- Official name: German: Eidgenössischer Dank-, Buss- und Bettag, French: Jeûne fédéral, Italian: Digiuno federale, Romansh: Rogaziun federala
- Also called: German: Bettag
- Observed by: Switzerland, except in the canton of Geneva
- Date: Third Sunday in September
- 2025 date: September 21
- 2026 date: September 20
- 2027 date: September 19
- 2028 date: September 17
- Frequency: annual
- Related to: Lundi du Jeûne, Jeûne genevois

= Federal Day of Thanksgiving, Repentance and Prayer =

Public holiday in Switzerland

The Federal Day of Thanksgiving, Repentance and Prayer (Eidgenössischer Dank-, Buss- und Bettag, Jeûne fédéral, Digiuno federale) is a public holiday in Switzerland. It is an interfaith feast observed by Roman Catholic dioceses, the Old Catholic Church, the Jewish and Muslim congregations, Reformed church bodies as well as other Christian denominations.

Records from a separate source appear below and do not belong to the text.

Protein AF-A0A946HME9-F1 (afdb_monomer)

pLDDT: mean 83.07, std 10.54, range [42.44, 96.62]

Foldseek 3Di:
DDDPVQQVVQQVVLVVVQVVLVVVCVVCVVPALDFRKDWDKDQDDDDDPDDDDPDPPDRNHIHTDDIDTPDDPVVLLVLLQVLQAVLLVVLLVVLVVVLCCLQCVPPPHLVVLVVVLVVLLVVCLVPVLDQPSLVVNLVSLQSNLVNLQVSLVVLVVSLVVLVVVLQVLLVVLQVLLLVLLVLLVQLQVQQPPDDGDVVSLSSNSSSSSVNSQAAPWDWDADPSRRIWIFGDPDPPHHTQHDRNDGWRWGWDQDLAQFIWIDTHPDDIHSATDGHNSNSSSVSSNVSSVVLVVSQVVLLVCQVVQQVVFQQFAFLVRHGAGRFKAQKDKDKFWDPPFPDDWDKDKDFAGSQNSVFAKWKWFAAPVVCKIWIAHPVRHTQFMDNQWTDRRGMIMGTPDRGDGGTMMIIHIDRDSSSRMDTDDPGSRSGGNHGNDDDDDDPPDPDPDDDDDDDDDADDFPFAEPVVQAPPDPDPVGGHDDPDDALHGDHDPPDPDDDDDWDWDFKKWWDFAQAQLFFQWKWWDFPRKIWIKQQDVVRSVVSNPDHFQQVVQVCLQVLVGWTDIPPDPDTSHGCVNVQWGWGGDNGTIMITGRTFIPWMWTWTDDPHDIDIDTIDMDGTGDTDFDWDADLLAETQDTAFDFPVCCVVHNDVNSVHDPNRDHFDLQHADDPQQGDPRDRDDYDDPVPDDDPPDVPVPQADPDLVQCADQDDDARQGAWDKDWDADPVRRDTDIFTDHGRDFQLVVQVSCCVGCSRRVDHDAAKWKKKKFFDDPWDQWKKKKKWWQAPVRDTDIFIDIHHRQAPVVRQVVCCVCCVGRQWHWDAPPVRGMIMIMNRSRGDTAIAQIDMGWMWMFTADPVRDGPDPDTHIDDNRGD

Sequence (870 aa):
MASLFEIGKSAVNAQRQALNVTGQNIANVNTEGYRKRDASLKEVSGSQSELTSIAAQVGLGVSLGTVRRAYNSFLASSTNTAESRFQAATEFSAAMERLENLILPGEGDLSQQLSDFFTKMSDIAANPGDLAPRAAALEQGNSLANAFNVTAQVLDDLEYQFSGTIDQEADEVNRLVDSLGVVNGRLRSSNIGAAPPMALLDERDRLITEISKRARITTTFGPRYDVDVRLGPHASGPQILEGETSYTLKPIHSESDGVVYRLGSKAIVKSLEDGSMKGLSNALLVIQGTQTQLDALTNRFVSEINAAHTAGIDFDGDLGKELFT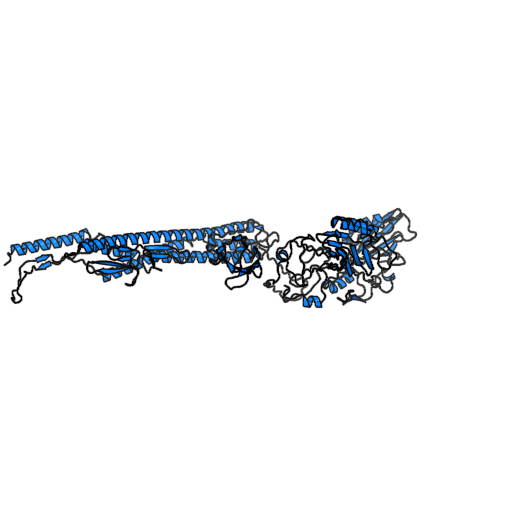ARAFSLEQAKTNSQVLDINVLEVPGKIDQVPDATFHYSAATASWNAYDLNNKLLASGRSQIDMGGVIVQVNTLARDGDSFAMRATSGEASRMQFLLKNGRKIAAASNYIFTPNSANTGSSVLVVNPHEMSPINLSSLGDLTTNSISPVSYTEFLKGGAVGYIPAGTESVQLASFGQDPVLNLNFNSIGSLSGFNFTISGDTYSFPENDDQKKLLSELEDNNKLADYLNKGVLTAKRTGSEDSGISLNDLGLFASGFDGGIKIVGAKAFTSGEVTTISGSSASTSAATIDLKEAASGFRVFTREGRQISGLPLSSDEANTLITEENGFNRNASYRADYLNAIGGVGYRGAQINNLIPGGYAAIETAASQLMANDPTKLVTQNPALNGMLAQTLTFETTDGLMTQEVALQSGLSMKSVAAAVNADLAQYGIVADAKTMASVELASGAAASGTVSFSLVTPDSAEIGFSATYQSSDLSPLVTQINQRQAQTGVSAEVSADGTRLILTQAEGLDISITNASGSAMVVNSLDHNYNKLLTTDVSLNQATK

Nearest PDB structures (foldseek):
  2d4y-assembly1_A  TM=7.132E-01  e=3.297E-21  Salmonella enterica subsp. enterica serovar Typhimurium
  2d4y-assembly2_B  TM=6.961E-01  e=7.221E-20  Salmonella enterica subsp. enterica serovar Typhimurium
  4ut1-assembly1_A  TM=5.256E-01  e=1.467E-21  Burkholderia pseudomallei K96243
  5xbj-assembly1_A  TM=6.216E-01  e=7.769E-11  Campylobacter jejuni

Structure (mmCIF, N/CA/C/O backbone):
data_AF-A0A946HME9-F1
#
_entry.id   AF-A0A946HME9-F1
#
loop_
_atom_site.group_PDB
_atom_site.id
_atom_site.type_symbol
_atom_site.label_atom_id
_atom_site.label_alt_id
_atom_site.label_comp_id
_atom_site.label_asym_id
_atom_site.label_entity_id
_atom_site.label_seq_id
_atom_site.pdbx_PDB_ins_code
_atom_site.Cartn_x
_atom_site.Cartn_y
_atom_site.Cartn_z
_atom_site.occupancy
_atom_site.B_iso_or_equiv
_atom_site.auth_seq_id
_atom_site.auth_comp_id
_atom_site.auth_asym_id
_atom_site.auth_atom_id
_atom_site.pdbx_PDB_model_num
ATOM 1 N N . MET A 1 1 ? -58.394 12.082 88.902 1.00 50.25 1 MET A N 1
ATOM 2 C CA . MET A 1 1 ? -57.233 11.296 89.374 1.00 50.25 1 MET A CA 1
ATOM 3 C C . MET A 1 1 ? -57.232 9.984 88.610 1.00 50.25 1 MET A C 1
ATOM 5 O O . MET A 1 1 ? -58.240 9.290 88.661 1.00 50.25 1 MET A O 1
ATOM 9 N N . ALA A 1 2 ? -56.183 9.683 87.844 1.00 56.88 2 ALA A N 1
ATOM 10 C CA . ALA A 1 2 ? -56.063 8.374 87.202 1.00 56.88 2 ALA A CA 1
ATOM 11 C C . ALA A 1 2 ? -55.826 7.297 88.277 1.00 56.88 2 ALA A C 1
ATOM 13 O O . ALA A 1 2 ? -55.082 7.523 89.229 1.00 56.88 2 ALA A O 1
ATOM 14 N N . SER A 1 3 ? -56.489 6.145 88.155 1.00 69.56 3 SER A N 1
ATOM 15 C CA . SER A 1 3 ? -56.284 4.998 89.047 1.00 69.56 3 SER A CA 1
ATOM 16 C C . SER A 1 3 ? -54.857 4.453 88.891 1.00 69.56 3 SER A C 1
ATOM 18 O O . SER A 1 3 ? -54.379 4.327 87.764 1.00 69.56 3 SER A O 1
ATOM 20 N N . LEU A 1 4 ? -54.199 4.059 89.992 1.00 72.12 4 LEU A N 1
ATOM 21 C CA . LEU A 1 4 ? -52.907 3.340 89.988 1.00 72.12 4 LEU A CA 1
ATOM 22 C C . LEU A 1 4 ? -52.914 2.133 89.033 1.00 72.12 4 LEU A C 1
ATOM 24 O O . LEU A 1 4 ? -51.893 1.798 88.436 1.00 72.12 4 LEU A O 1
ATOM 28 N N . PHE A 1 5 ? -54.083 1.519 88.844 1.00 77.94 5 PHE A N 1
ATOM 29 C CA . PHE A 1 5 ? -54.298 0.446 87.881 1.00 77.94 5 PHE A CA 1
ATOM 30 C C . PHE A 1 5 ? -54.151 0.903 86.419 1.00 77.94 5 PHE A C 1
ATOM 32 O O . PHE A 1 5 ? -53.517 0.209 85.632 1.00 77.94 5 PHE A O 1
ATOM 39 N N . GLU A 1 6 ? -54.671 2.076 86.045 1.00 77.12 6 GLU A N 1
ATOM 40 C CA . GLU A 1 6 ? -54.546 2.619 84.679 1.00 77.12 6 GLU A CA 1
ATOM 41 C C . GLU A 1 6 ? -53.116 3.113 84.389 1.00 77.12 6 GLU A C 1
ATOM 43 O O . GLU A 1 6 ? -52.608 2.952 83.277 1.00 77.12 6 GLU A O 1
ATOM 48 N N . ILE A 1 7 ? -52.411 3.614 85.409 1.00 78.00 7 ILE A N 1
ATOM 49 C CA . ILE A 1 7 ? -50.974 3.932 85.338 1.00 78.00 7 ILE A CA 1
ATOM 50 C C . ILE A 1 7 ? -50.147 2.650 85.141 1.00 78.00 7 ILE A C 1
ATOM 52 O O . ILE A 1 7 ? -49.296 2.587 84.256 1.00 78.00 7 ILE A O 1
ATOM 56 N N . GLY A 1 8 ? -50.426 1.594 85.913 1.00 80.50 8 GLY A N 1
ATOM 57 C CA . GLY A 1 8 ? -49.759 0.296 85.765 1.00 80.50 8 GLY A CA 1
ATOM 58 C C . GLY A 1 8 ? -50.051 -0.375 84.418 1.00 80.50 8 GLY A C 1
ATOM 59 O O . GLY A 1 8 ? -49.143 -0.883 83.762 1.00 80.50 8 GLY A O 1
ATOM 60 N N . LYS A 1 9 ? -51.304 -0.328 83.954 1.00 84.00 9 LYS A N 1
ATOM 61 C CA . LYS A 1 9 ? -51.739 -0.877 82.661 1.00 84.00 9 LYS A CA 1
ATOM 62 C C . LYS A 1 9 ? -51.098 -0.150 81.478 1.00 84.00 9 LYS A C 1
ATOM 64 O O . LYS A 1 9 ? -50.641 -0.810 80.545 1.00 84.00 9 LYS A O 1
ATOM 69 N N . SER A 1 10 ? -51.041 1.182 81.506 1.00 84.06 10 SER A N 1
ATOM 70 C CA . SER A 1 10 ? -50.373 1.976 80.464 1.00 84.06 10 SER A CA 1
ATOM 71 C C . SER A 1 10 ? -48.864 1.713 80.435 1.00 84.06 10 SER A C 1
ATOM 73 O O . SER A 1 10 ? -48.327 1.438 79.362 1.00 84.06 10 SER A O 1
ATOM 75 N N . ALA A 1 11 ? -48.208 1.631 81.598 1.00 83.06 11 ALA A N 1
ATOM 76 C CA . ALA A 1 11 ? -46.791 1.282 81.705 1.00 83.06 11 ALA A CA 1
ATOM 77 C C . ALA A 1 11 ? -46.463 -0.119 81.162 1.00 83.06 11 ALA A C 1
ATOM 79 O O . ALA A 1 11 ? -45.543 -0.269 80.356 1.00 83.06 11 ALA A O 1
ATOM 80 N N . VAL A 1 12 ? -47.234 -1.147 81.536 1.00 86.88 12 VAL A N 1
ATOM 81 C CA . VAL A 1 12 ? -47.028 -2.520 81.040 1.00 86.88 12 VAL A CA 1
ATOM 82 C C . VAL A 1 12 ? -47.272 -2.604 79.532 1.00 86.88 12 VAL A C 1
ATOM 84 O O . VAL A 1 12 ? -46.496 -3.243 78.823 1.00 86.88 12 VAL A O 1
ATOM 87 N N . ASN A 1 13 ? -48.310 -1.944 79.014 1.00 86.19 13 ASN A N 1
ATOM 88 C CA . ASN A 1 13 ? -48.594 -1.939 77.577 1.00 86.19 13 ASN A CA 1
ATOM 89 C C . ASN A 1 13 ? -47.508 -1.212 76.774 1.00 86.19 13 ASN A C 1
ATOM 91 O O . ASN A 1 13 ? -47.058 -1.739 75.754 1.00 86.19 13 ASN A O 1
ATOM 95 N N . ALA A 1 14 ? -47.043 -0.054 77.248 1.00 85.19 14 ALA A N 1
ATOM 96 C CA . ALA A 1 14 ? -45.971 0.693 76.600 1.00 85.19 14 ALA A CA 1
ATOM 97 C C . ALA A 1 14 ? -44.650 -0.096 76.613 1.00 85.19 14 ALA A C 1
ATOM 99 O O . ALA A 1 14 ? -43.970 -0.175 75.589 1.00 85.19 14 ALA A O 1
ATOM 100 N N . GLN A 1 15 ? -44.331 -0.778 77.719 1.00 87.81 15 GLN A N 1
ATOM 101 C CA . GLN A 1 15 ? -43.141 -1.625 77.812 1.00 87.81 15 GLN A CA 1
ATOM 102 C C . GLN A 1 15 ? -43.242 -2.887 76.943 1.00 87.81 15 GLN A C 1
ATOM 104 O O . GLN A 1 15 ? -42.257 -3.271 76.316 1.00 87.81 15 GLN A O 1
ATOM 109 N N . ARG A 1 16 ? -44.422 -3.519 76.832 1.00 88.88 16 ARG A N 1
ATOM 110 C CA . ARG A 1 16 ? -44.651 -4.630 75.885 1.00 88.88 16 ARG A CA 1
ATOM 111 C C . ARG A 1 16 ? -44.416 -4.194 74.442 1.00 88.88 16 ARG A C 1
ATOM 113 O O . ARG A 1 16 ? -43.811 -4.933 73.673 1.00 88.88 16 ARG A O 1
ATOM 120 N N . GLN A 1 17 ? -44.874 -3.001 74.070 1.00 85.38 17 GLN A N 1
ATOM 121 C CA . GLN A 1 17 ? -44.641 -2.457 72.733 1.00 85.38 17 GLN A CA 1
ATOM 122 C C . GLN A 1 17 ? -43.166 -2.098 72.508 1.00 85.38 17 GLN A C 1
ATOM 124 O O . GLN A 1 17 ? -42.635 -2.417 71.448 1.00 85.38 17 GLN A O 1
ATOM 129 N N . ALA A 1 18 ? -42.480 -1.523 73.500 1.00 85.50 18 ALA A N 1
ATOM 130 C CA . ALA A 1 18 ? -41.038 -1.286 73.430 1.00 85.50 18 ALA A CA 1
ATOM 131 C C . ALA A 1 18 ? -40.249 -2.601 73.262 1.00 85.50 18 ALA A C 1
ATOM 133 O O . ALA A 1 18 ? -39.385 -2.690 72.393 1.00 85.50 18 ALA A O 1
ATOM 134 N N . LEU A 1 19 ? -40.609 -3.658 74.003 1.00 89.00 19 LEU A N 1
ATOM 135 C CA . LEU A 1 19 ? -40.028 -4.997 73.847 1.00 89.00 19 LEU A CA 1
ATOM 136 C C . LEU A 1 19 ? -40.320 -5.611 72.472 1.00 89.00 19 LEU A C 1
ATOM 138 O O . LEU A 1 19 ? -39.447 -6.271 71.916 1.00 89.00 19 LEU A O 1
ATOM 142 N N . ASN A 1 20 ? -41.495 -5.362 71.885 1.00 88.44 20 ASN A N 1
ATOM 143 C CA . ASN A 1 20 ? -41.782 -5.772 70.507 1.00 88.44 20 ASN A CA 1
ATOM 144 C C . ASN A 1 20 ? -40.864 -5.063 69.497 1.00 88.44 20 ASN A C 1
ATOM 146 O O . ASN A 1 20 ? -40.398 -5.707 68.561 1.00 88.44 20 ASN A O 1
ATOM 150 N N . VAL A 1 21 ? -40.561 -3.771 69.689 1.00 87.50 21 VAL A N 1
ATOM 151 C CA . VAL A 1 21 ? -39.590 -3.041 68.848 1.00 87.50 21 VAL A CA 1
ATOM 152 C C . VAL A 1 21 ? -38.185 -3.628 69.011 1.00 87.50 21 VAL A C 1
ATOM 154 O O . VAL A 1 21 ? -37.484 -3.833 68.021 1.00 87.50 21 VAL A O 1
ATOM 157 N N . THR A 1 22 ? -37.780 -3.976 70.235 1.00 88.94 22 THR A N 1
ATOM 158 C CA . THR A 1 22 ? -36.521 -4.695 70.481 1.00 88.94 22 THR A CA 1
ATOM 159 C C . THR A 1 22 ? -36.506 -6.059 69.792 1.00 88.94 22 THR A C 1
ATOM 161 O O . THR A 1 22 ? -35.532 -6.382 69.118 1.00 88.94 22 THR A O 1
ATOM 164 N N . GLY A 1 23 ? -37.592 -6.830 69.886 1.00 91.38 23 GLY A N 1
ATOM 165 C CA . GLY A 1 23 ? -37.741 -8.112 69.198 1.00 91.38 23 GLY A CA 1
ATOM 166 C C . GLY A 1 23 ? -37.649 -7.975 67.677 1.00 91.38 23 GLY A C 1
ATOM 167 O O . GLY A 1 23 ? -36.963 -8.762 67.035 1.00 91.38 23 GLY A O 1
ATOM 168 N N . GLN A 1 24 ? -38.252 -6.930 67.103 1.00 89.31 24 GLN A N 1
ATOM 169 C CA . GLN A 1 24 ? -38.139 -6.615 65.675 1.00 89.31 24 GLN A CA 1
ATOM 170 C C . GLN A 1 24 ? -36.712 -6.234 65.271 1.00 89.31 24 GLN A C 1
ATOM 172 O O . GLN A 1 24 ? -36.252 -6.675 64.222 1.00 89.31 24 GLN A O 1
ATOM 177 N N . ASN A 1 25 ? -35.996 -5.462 66.093 1.00 90.31 25 ASN A N 1
ATOM 178 C CA . ASN A 1 25 ? -34.593 -5.142 65.834 1.00 90.31 25 ASN A CA 1
ATOM 179 C C . ASN A 1 25 ? -33.708 -6.396 65.857 1.00 90.31 25 ASN A C 1
ATOM 181 O O . ASN A 1 25 ? -32.833 -6.517 65.011 1.00 90.31 25 ASN A O 1
ATOM 185 N N . ILE A 1 26 ? -33.936 -7.318 66.800 1.00 90.12 26 ILE A N 1
ATOM 186 C CA . ILE A 1 26 ? -33.178 -8.576 66.891 1.00 90.12 26 ILE A CA 1
ATOM 187 C C . ILE A 1 26 ? -33.501 -9.483 65.698 1.00 90.12 26 ILE A C 1
ATOM 189 O O . ILE A 1 26 ? -32.589 -10.007 65.070 1.00 90.12 26 ILE A O 1
ATOM 193 N N . ALA A 1 27 ? -34.782 -9.637 65.355 1.00 90.94 27 ALA A N 1
ATOM 194 C CA . ALA A 1 27 ? -35.212 -10.506 64.261 1.00 90.94 27 ALA A CA 1
ATOM 195 C C . ALA A 1 27 ? -34.701 -10.042 62.887 1.00 90.94 27 ALA A C 1
ATOM 197 O O . ALA A 1 27 ? -34.407 -10.877 62.040 1.00 90.94 27 ALA A O 1
ATOM 198 N N . ASN A 1 28 ? -34.571 -8.727 62.681 1.00 87.94 28 ASN A N 1
ATOM 199 C CA . ASN A 1 28 ? -34.173 -8.142 61.397 1.00 87.94 28 ASN A CA 1
ATOM 200 C C . ASN A 1 28 ? -32.740 -7.589 61.396 1.00 87.94 28 ASN A C 1
ATOM 202 O O . ASN A 1 28 ? -32.376 -6.841 60.493 1.00 87.94 28 ASN A O 1
ATOM 206 N N . VAL A 1 29 ? -31.911 -7.931 62.389 1.00 88.25 29 VAL A N 1
ATOM 207 C CA . VAL A 1 29 ? -30.529 -7.419 62.469 1.00 88.25 29 VAL A CA 1
ATOM 208 C C . VAL A 1 29 ? -29.679 -7.835 61.262 1.00 88.25 29 VAL A C 1
ATOM 210 O O . VAL A 1 29 ? -28.813 -7.078 60.840 1.00 88.25 29 VAL A O 1
ATOM 213 N N . ASN A 1 30 ? -29.971 -9.006 60.686 1.00 87.00 30 ASN A N 1
ATOM 214 C CA . ASN A 1 30 ? -29.307 -9.545 59.496 1.00 87.00 30 ASN A CA 1
ATOM 215 C C . ASN A 1 30 ? -30.093 -9.274 58.201 1.00 87.00 30 ASN A C 1
ATOM 217 O O . ASN A 1 30 ? -29.722 -9.777 57.144 1.00 87.00 30 ASN A O 1
ATOM 221 N N . THR A 1 31 ? -31.203 -8.534 58.269 1.00 87.38 31 THR A N 1
ATOM 222 C CA . THR A 1 31 ? -31.973 -8.163 57.081 1.00 87.38 31 THR A CA 1
ATOM 223 C C . THR A 1 31 ? -31.349 -6.926 56.456 1.00 87.38 31 THR A C 1
ATOM 225 O O . THR A 1 31 ? -31.255 -5.873 57.089 1.00 87.38 31 THR A O 1
ATOM 228 N N . GLU A 1 32 ? -30.935 -7.042 55.199 1.00 83.25 32 GLU A N 1
ATOM 229 C CA . GLU A 1 32 ? -30.327 -5.935 54.469 1.00 83.25 32 GLU A CA 1
ATOM 230 C C . GLU A 1 32 ? -31.279 -4.732 54.363 1.00 83.25 32 GLU A C 1
ATOM 232 O O . GLU A 1 32 ? -32.486 -4.875 54.166 1.00 83.25 32 GLU A O 1
ATOM 237 N N . GLY A 1 33 ? -30.742 -3.524 54.551 1.00 82.19 33 GLY A N 1
ATOM 238 C CA . GLY A 1 33 ? -31.517 -2.279 54.555 1.00 82.19 33 GLY A CA 1
ATOM 239 C C . GLY A 1 33 ? -32.263 -1.963 55.862 1.00 82.19 33 GLY A C 1
ATOM 240 O O . GLY A 1 33 ? -32.685 -0.817 56.045 1.00 82.19 33 GLY A O 1
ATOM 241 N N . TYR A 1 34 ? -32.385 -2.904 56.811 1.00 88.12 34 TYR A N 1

It is celebrated on the third Sunday in September. The subsequent Monday (Lundi du Jeûne) is a public holiday in the Canton of Vaud. In the Canton of Neuchâtel it is an unofficial holiday; the cantonal administration and many businesses are closed.

In the Canton of Geneva another comparable fast, the Jeûne genevois, is celebrated.